TASK ITEM:
Copy word for word the lines from the start of the records through the line that contains "IPR058978 Gasdermin, bacterial-type", both included.

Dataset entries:
┌────────

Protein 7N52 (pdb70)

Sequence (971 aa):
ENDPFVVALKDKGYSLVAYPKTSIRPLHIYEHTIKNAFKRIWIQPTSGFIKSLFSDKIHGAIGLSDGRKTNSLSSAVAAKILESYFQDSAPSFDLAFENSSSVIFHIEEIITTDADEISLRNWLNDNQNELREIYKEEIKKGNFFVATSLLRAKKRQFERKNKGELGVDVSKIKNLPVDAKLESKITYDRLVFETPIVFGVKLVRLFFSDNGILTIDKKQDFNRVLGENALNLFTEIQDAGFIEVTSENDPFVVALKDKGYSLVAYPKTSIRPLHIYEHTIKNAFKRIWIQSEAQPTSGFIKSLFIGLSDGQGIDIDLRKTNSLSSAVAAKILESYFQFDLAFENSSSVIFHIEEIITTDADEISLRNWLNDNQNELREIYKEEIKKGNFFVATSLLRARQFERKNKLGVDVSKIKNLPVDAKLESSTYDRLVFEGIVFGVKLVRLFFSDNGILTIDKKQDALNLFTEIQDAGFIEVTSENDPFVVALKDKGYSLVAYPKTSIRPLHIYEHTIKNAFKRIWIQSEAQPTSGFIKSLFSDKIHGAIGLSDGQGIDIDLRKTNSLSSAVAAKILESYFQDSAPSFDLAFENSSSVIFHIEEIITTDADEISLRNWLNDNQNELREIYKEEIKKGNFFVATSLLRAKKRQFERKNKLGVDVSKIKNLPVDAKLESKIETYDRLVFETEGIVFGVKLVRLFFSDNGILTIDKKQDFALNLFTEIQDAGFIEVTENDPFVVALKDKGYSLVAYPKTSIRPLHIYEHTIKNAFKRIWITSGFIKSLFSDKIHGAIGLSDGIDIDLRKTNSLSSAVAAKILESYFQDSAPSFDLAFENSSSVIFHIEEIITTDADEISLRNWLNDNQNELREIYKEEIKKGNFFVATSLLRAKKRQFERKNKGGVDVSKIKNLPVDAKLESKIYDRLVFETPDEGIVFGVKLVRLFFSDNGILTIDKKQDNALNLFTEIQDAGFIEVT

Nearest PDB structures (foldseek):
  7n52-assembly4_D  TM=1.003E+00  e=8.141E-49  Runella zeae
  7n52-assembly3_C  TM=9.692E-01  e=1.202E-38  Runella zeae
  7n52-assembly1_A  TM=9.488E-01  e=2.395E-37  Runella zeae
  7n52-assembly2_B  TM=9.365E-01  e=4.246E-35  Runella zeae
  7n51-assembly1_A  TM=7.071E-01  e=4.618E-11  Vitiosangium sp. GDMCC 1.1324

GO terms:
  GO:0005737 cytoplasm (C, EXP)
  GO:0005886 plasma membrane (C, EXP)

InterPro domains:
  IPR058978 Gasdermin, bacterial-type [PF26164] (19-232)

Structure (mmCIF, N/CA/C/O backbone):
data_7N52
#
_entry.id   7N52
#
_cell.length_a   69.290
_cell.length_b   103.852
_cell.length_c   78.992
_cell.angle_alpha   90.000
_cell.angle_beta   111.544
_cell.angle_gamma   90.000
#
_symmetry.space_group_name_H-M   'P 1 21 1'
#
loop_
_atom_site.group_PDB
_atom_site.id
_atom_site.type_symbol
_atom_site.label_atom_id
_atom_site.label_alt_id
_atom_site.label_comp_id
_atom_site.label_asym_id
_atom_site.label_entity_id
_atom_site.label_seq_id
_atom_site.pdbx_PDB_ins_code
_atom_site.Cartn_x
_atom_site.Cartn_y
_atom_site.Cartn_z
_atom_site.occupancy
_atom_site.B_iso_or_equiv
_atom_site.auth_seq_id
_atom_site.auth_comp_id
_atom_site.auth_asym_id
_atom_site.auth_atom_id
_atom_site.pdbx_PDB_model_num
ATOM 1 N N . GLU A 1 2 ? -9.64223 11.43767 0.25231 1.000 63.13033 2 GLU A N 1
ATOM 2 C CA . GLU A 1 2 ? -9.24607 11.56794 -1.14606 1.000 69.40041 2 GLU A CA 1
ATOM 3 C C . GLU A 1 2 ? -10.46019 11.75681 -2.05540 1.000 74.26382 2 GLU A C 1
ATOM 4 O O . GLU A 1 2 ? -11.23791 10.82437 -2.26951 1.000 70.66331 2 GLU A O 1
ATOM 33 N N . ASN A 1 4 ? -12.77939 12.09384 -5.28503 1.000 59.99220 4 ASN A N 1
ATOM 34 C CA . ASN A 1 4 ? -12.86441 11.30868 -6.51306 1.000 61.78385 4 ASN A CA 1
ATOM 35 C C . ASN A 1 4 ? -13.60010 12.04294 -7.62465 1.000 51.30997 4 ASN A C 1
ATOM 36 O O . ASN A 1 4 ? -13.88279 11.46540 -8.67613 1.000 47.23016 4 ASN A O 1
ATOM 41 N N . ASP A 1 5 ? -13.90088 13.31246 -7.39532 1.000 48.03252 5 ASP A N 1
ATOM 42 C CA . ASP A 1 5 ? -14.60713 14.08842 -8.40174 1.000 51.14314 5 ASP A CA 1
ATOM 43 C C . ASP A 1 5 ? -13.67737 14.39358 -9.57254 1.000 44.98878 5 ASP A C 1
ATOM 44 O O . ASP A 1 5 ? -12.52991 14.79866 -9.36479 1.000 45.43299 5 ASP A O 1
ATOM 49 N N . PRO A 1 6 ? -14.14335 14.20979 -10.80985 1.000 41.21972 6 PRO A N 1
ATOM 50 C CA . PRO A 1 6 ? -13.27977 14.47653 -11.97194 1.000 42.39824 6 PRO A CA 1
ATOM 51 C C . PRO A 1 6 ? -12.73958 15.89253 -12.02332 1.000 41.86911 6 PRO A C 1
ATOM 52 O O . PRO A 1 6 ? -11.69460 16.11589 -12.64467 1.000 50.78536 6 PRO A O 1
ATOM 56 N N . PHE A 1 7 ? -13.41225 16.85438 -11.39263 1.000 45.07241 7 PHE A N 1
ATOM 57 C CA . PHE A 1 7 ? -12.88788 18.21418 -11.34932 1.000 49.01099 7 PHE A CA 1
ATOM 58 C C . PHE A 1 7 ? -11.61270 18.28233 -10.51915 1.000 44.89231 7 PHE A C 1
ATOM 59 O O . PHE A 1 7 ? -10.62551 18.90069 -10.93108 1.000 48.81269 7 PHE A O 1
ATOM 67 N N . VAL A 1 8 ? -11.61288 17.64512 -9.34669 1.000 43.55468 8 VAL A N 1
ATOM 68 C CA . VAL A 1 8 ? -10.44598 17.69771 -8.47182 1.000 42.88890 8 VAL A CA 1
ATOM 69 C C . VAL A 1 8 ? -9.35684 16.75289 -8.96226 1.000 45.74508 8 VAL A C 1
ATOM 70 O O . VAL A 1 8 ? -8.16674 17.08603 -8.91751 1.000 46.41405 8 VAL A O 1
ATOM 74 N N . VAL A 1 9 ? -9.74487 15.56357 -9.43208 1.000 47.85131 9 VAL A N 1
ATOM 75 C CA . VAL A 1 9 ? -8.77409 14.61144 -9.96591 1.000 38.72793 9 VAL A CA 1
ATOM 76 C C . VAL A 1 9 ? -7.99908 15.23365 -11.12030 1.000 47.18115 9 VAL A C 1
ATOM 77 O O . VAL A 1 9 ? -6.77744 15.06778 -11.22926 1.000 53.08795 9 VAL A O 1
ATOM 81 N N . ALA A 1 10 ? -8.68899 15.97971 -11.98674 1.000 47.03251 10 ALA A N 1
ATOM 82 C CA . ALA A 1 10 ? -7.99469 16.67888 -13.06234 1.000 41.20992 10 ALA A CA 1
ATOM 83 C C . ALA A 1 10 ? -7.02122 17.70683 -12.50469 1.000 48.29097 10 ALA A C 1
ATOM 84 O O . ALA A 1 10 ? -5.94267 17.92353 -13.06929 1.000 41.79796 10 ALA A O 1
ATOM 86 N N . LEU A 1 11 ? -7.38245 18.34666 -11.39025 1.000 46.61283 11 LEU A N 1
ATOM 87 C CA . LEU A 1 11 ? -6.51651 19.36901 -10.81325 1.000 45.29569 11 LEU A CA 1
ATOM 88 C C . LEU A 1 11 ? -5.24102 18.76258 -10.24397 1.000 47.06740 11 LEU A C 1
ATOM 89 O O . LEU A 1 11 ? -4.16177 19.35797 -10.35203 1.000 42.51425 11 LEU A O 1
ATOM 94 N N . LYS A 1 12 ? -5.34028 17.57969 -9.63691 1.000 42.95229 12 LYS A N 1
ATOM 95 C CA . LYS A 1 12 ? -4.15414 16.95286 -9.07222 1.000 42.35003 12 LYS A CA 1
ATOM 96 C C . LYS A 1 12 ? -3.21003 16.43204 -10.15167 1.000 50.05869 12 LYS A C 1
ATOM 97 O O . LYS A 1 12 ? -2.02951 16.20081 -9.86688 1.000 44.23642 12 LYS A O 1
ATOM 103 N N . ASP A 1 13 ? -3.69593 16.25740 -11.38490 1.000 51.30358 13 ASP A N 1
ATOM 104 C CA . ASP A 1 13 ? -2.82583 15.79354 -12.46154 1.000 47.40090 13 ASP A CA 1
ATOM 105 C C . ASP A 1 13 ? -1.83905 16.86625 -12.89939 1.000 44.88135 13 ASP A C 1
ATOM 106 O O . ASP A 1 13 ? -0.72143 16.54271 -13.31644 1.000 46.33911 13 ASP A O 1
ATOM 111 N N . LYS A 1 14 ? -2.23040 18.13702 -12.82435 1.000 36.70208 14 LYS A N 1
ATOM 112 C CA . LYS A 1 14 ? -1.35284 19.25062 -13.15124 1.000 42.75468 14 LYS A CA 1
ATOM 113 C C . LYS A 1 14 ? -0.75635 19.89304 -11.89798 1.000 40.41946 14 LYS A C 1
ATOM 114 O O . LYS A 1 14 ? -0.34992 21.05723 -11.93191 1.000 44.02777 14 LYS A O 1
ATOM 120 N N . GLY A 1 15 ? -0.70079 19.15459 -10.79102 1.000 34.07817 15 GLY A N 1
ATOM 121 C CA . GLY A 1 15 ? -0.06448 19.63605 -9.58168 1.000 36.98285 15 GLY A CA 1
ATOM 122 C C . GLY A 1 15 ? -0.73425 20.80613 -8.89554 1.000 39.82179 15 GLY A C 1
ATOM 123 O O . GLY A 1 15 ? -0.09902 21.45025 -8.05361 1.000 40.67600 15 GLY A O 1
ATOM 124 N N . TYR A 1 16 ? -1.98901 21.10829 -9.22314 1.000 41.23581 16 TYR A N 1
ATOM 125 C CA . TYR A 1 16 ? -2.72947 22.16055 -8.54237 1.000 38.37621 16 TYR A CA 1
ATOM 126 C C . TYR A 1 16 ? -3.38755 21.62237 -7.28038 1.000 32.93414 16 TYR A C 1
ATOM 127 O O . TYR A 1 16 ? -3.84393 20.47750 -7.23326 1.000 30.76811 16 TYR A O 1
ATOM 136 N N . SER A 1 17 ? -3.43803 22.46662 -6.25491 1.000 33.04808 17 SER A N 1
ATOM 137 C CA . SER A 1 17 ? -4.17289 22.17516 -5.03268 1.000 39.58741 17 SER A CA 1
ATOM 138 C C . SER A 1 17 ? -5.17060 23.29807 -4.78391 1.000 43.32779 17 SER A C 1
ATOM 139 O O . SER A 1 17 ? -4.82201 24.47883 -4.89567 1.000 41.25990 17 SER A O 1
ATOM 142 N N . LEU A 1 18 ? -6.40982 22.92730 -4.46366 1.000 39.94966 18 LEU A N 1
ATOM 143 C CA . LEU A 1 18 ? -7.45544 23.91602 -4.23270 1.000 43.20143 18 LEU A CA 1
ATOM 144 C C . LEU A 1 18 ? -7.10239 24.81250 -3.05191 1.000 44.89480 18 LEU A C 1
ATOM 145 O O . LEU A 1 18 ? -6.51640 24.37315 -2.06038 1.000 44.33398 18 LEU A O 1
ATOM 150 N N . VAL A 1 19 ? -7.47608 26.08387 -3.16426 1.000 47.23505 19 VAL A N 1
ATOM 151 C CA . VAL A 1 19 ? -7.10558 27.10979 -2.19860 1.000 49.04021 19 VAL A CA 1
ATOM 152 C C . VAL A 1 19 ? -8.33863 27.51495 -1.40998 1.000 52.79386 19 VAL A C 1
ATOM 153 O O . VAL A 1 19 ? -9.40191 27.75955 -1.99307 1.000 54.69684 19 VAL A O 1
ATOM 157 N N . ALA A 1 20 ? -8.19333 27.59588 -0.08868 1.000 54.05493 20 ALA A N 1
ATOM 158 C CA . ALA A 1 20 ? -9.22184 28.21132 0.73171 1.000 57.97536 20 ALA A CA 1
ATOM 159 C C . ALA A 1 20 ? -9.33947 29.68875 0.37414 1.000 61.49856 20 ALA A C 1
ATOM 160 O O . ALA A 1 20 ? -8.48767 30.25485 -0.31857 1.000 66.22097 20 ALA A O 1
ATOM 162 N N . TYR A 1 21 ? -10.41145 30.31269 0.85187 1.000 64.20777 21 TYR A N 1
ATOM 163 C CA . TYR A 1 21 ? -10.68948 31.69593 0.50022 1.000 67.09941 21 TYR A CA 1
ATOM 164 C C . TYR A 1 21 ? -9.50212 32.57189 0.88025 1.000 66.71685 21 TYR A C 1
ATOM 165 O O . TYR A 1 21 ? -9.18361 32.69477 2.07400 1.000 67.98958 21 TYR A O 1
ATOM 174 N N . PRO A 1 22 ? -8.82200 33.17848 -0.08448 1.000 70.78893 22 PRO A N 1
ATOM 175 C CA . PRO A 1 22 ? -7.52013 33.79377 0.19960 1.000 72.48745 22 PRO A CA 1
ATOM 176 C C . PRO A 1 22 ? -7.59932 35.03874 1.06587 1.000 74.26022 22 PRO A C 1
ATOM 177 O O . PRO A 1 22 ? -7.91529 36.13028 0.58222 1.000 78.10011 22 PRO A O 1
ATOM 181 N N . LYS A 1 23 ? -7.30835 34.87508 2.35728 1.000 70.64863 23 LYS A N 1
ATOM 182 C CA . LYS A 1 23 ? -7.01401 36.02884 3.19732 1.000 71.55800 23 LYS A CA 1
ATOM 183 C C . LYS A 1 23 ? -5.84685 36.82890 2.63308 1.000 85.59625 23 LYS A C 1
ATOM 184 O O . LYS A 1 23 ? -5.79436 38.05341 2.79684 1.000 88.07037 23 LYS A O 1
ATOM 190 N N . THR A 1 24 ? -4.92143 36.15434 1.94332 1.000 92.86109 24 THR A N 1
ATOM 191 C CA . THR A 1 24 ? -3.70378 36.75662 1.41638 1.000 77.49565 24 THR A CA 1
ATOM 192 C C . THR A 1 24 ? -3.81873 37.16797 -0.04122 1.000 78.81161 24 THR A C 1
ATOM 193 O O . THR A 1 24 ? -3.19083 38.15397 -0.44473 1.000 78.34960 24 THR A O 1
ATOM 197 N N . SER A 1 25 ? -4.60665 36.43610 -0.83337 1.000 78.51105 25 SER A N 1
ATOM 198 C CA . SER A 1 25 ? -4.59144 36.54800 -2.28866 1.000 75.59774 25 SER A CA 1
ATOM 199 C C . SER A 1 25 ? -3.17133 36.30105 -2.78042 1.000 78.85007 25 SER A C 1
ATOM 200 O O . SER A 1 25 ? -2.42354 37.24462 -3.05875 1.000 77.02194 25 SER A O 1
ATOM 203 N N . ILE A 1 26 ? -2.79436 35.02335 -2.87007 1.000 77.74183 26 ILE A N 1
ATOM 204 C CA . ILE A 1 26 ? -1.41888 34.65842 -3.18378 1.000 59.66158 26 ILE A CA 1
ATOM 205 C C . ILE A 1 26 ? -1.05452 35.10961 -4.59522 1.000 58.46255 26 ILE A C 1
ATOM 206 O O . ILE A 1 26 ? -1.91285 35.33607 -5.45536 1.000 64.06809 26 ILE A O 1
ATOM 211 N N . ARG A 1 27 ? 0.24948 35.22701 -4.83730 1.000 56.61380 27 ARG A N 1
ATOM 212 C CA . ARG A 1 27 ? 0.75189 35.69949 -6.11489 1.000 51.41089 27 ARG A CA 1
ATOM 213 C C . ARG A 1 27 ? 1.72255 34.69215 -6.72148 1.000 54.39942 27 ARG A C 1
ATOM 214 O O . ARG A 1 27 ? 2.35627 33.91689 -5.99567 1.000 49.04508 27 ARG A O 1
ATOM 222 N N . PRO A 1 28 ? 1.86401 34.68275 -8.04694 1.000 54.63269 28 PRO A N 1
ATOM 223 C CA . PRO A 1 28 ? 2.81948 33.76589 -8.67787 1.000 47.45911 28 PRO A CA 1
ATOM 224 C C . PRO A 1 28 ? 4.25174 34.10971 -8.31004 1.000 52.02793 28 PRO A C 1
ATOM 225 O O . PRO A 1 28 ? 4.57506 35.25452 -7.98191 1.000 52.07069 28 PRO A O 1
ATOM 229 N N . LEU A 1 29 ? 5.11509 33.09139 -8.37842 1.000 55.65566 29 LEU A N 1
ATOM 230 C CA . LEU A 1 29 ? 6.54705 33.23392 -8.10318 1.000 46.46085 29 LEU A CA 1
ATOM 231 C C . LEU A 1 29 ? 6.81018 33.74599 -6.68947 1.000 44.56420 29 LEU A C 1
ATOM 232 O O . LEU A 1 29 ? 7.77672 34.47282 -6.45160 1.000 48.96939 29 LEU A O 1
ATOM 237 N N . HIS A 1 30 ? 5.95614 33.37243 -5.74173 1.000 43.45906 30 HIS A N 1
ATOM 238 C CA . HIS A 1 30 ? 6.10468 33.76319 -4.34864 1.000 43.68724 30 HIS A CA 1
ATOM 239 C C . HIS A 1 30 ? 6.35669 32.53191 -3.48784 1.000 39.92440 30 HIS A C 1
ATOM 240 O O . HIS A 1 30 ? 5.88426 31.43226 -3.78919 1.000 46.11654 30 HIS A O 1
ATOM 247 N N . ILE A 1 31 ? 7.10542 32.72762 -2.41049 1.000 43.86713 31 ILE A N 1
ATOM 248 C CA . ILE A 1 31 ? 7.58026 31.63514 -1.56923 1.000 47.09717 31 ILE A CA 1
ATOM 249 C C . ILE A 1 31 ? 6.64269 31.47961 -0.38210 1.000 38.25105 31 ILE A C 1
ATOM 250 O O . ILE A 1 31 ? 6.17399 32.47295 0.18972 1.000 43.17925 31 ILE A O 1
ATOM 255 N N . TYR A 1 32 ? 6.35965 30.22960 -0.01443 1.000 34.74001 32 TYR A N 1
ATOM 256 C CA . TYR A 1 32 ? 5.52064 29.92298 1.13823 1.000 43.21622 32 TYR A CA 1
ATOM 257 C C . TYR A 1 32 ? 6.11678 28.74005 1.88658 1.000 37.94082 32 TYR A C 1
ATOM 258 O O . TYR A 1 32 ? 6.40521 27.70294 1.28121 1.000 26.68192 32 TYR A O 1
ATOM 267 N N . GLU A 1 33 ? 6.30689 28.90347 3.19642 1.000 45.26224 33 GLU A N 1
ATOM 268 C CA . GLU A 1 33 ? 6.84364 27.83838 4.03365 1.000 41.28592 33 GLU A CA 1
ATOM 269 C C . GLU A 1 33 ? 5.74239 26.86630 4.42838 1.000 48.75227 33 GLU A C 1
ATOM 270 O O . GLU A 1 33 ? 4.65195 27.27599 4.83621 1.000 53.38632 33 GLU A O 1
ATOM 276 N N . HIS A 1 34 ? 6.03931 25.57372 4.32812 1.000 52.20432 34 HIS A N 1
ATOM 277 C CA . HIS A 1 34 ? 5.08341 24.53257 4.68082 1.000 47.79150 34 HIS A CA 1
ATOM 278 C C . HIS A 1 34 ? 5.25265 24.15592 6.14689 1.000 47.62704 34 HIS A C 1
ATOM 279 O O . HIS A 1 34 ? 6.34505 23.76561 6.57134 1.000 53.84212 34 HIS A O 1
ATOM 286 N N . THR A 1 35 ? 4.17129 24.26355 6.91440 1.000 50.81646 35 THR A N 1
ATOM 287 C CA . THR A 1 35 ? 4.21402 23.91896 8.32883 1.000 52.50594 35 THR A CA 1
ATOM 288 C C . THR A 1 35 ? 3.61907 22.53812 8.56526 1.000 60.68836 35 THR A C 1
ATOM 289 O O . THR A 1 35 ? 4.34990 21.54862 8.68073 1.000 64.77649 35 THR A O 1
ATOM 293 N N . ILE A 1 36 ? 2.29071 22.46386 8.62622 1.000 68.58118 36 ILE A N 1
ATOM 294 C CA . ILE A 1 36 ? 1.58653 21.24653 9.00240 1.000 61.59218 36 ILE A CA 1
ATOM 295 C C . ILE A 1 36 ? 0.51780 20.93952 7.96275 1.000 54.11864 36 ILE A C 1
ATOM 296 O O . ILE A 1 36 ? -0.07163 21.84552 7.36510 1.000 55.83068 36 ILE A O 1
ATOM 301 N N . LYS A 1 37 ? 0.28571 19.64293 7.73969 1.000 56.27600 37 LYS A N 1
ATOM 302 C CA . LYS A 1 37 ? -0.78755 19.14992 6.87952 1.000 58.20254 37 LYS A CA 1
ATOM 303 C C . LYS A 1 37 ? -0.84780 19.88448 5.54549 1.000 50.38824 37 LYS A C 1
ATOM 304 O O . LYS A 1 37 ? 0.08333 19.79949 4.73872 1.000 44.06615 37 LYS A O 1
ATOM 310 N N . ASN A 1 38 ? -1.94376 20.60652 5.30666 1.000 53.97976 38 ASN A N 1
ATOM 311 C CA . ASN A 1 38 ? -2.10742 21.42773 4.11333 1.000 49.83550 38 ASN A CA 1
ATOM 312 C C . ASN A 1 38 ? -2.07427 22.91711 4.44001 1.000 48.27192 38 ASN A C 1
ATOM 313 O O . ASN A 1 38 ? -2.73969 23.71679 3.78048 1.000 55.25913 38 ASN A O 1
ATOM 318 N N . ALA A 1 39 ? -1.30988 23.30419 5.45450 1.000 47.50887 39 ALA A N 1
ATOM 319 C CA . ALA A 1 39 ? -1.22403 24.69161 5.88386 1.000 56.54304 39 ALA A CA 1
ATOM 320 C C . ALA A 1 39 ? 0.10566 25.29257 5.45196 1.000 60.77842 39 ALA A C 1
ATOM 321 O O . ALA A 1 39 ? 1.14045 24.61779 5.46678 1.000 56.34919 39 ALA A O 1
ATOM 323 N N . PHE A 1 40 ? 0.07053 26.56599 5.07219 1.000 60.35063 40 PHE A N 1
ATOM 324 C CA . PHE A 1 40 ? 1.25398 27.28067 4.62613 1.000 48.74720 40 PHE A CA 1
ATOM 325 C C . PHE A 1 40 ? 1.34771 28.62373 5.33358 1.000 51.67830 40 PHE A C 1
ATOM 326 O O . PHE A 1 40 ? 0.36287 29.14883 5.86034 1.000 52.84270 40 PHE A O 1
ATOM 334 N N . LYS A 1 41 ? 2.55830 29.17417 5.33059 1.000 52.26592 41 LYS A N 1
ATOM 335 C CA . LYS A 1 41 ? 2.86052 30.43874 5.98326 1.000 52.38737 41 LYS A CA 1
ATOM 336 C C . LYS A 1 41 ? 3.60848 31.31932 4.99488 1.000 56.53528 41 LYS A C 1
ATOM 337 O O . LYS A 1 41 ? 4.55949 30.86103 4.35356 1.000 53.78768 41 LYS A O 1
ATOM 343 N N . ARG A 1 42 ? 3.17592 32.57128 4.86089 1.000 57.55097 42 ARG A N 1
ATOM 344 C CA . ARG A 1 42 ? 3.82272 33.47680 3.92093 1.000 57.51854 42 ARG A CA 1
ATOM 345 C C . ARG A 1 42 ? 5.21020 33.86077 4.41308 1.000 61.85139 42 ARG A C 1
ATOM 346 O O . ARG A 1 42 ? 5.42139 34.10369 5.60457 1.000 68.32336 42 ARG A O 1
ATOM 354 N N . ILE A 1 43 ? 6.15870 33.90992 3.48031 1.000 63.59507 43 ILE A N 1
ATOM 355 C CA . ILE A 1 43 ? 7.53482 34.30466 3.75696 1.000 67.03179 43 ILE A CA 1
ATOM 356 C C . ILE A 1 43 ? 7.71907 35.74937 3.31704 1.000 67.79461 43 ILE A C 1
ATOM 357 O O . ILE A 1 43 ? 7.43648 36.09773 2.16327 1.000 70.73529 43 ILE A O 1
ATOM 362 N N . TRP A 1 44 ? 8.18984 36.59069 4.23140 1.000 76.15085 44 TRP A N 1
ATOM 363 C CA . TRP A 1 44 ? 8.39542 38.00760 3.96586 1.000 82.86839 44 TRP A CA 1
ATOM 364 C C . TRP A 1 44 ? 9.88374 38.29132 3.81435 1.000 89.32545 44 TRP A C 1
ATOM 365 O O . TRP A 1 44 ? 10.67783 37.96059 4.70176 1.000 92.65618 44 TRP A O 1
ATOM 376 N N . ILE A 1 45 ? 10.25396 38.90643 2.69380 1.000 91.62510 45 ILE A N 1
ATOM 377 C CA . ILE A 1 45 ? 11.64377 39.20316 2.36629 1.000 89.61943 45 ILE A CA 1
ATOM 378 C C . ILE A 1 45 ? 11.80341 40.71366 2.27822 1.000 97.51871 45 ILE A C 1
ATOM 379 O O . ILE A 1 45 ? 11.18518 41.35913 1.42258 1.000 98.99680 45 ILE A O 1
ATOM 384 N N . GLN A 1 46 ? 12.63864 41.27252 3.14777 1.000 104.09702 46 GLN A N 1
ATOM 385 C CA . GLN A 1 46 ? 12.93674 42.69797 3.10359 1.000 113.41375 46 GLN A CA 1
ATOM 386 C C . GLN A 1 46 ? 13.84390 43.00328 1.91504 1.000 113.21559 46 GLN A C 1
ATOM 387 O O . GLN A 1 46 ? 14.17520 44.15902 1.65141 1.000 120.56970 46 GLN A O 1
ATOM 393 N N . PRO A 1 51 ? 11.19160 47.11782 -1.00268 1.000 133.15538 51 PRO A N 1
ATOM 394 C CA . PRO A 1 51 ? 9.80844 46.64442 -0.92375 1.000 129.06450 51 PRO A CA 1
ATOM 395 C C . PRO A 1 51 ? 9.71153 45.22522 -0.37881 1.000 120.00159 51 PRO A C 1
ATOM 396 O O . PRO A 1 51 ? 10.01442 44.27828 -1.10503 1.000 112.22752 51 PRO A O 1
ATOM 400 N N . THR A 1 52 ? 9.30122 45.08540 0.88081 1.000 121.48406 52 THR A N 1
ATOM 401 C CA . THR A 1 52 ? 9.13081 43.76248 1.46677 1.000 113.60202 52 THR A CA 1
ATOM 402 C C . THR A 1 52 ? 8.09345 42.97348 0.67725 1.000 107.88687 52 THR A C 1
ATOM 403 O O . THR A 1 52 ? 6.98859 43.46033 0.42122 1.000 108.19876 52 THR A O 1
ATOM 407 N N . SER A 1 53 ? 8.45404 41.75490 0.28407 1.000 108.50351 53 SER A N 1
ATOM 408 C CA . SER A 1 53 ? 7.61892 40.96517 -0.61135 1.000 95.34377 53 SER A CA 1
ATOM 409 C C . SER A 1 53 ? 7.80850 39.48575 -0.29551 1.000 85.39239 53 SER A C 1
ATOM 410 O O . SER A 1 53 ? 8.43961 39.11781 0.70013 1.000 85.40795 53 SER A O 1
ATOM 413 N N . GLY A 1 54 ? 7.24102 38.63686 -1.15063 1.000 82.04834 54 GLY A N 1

└────────

ANSWER:
Protein 7N52 (pdb70)

Sequence (971 aa):
ENDPFVVALKDKGYSLVAYPKTSIRPLHIYEHTIKNAFKRIWIQPTSGFIKSLFSDKIHGAIGLSDGRKTNSLSSAVAAKILESYFQDSAPSFDLAFENSSSVIFHIEEIITTDADEISLRNWLNDNQNELREIYKEEIKKGNFFVATSLLRAKKRQFERKNKGELGVDVSKIKNLPVDAKLESKITYDRLVFETPIVFGVKLVRLFFSDNGILTIDKKQDFNRVLGENALNLFTEIQDAGFIEVTSENDPFVVALKDKGYSLVAYPKTSIRPLHIYEHTIKNAFKRIWIQSEAQPTSGFIKSLFIGLSDGQGIDIDLRKTNSLSSAVAAKILESYFQFDLAFENSSSVIFHIEEIITTDADEISLRNWLNDNQNELREIYKEEIKKGNFFVATSLLRARQFERKNKLGVDVSKIKNLPVDAKLESSTYDRLVFEGIVFGVKLVRLFFSDNGILTIDKKQDALNLFTEIQDAGFIEVTSENDPFVVALKDKGYSLVAYPKTSIRPLHIYEHTIKNAFKRIWIQSEAQPTSGFIKSLFSDKIHGAIGLSDGQGIDIDLRKTNSLSSAVAAKILESYFQDSAPSFDLAFENSSSVIFHIEEIITTDADEISLRNWLNDNQNELREIYKEEIKKGNFFVATSLLRAKKRQFERKNKLGVDVSKIKNLPVDAKLESKIETYDRLVFETEGIVFGVKLVRLFFSDNGILTIDKKQDFALNLFTEIQDAGFIEVTENDPFVVALKDKGYSLVAYPKTSIRPLHIYEHTIKNAFKRIWITSGFIKSLFSDKIHGAIGLSDGIDIDLRKTNSLSSAVAAKILESYFQDSAPSFDLAFENSSSVIFHIEEIITTDADEISLRNWLNDNQNELREIYKEEIKKGNFFVATSLLRAKKRQFERKNKGGVDVSKIKNLPVDAKLESKIYDRLVFETPDEGIVFGVKLVRLFFSDNGILTIDKKQDNALNLFTEIQDAGFIEVT

Nearest PDB structures (foldseek):
  7n52-assembly4_D  TM=1.003E+00  e=8.141E-49  Runella zeae
  7n52-assembly3_C  TM=9.692E-01  e=1.202E-38  Runella zeae
  7n52-assembly1_A  TM=9.488E-01  e=2.395E-37  Runella zeae
  7n52-assembly2_B  TM=9.365E-01  e=4.246E-35  Runella zeae
  7n51-assembly1_A  TM=7.071E-01  e=4.618E-11  Vitiosangium sp. GDMCC 1.1324

GO terms:
  GO:0005737 cytoplasm (C, EXP)
  GO:0005886 plasma membrane (C, EXP)

InterPro domains:
  IPR058978 Gasdermin, bacterial-type [PF26164] (19-232)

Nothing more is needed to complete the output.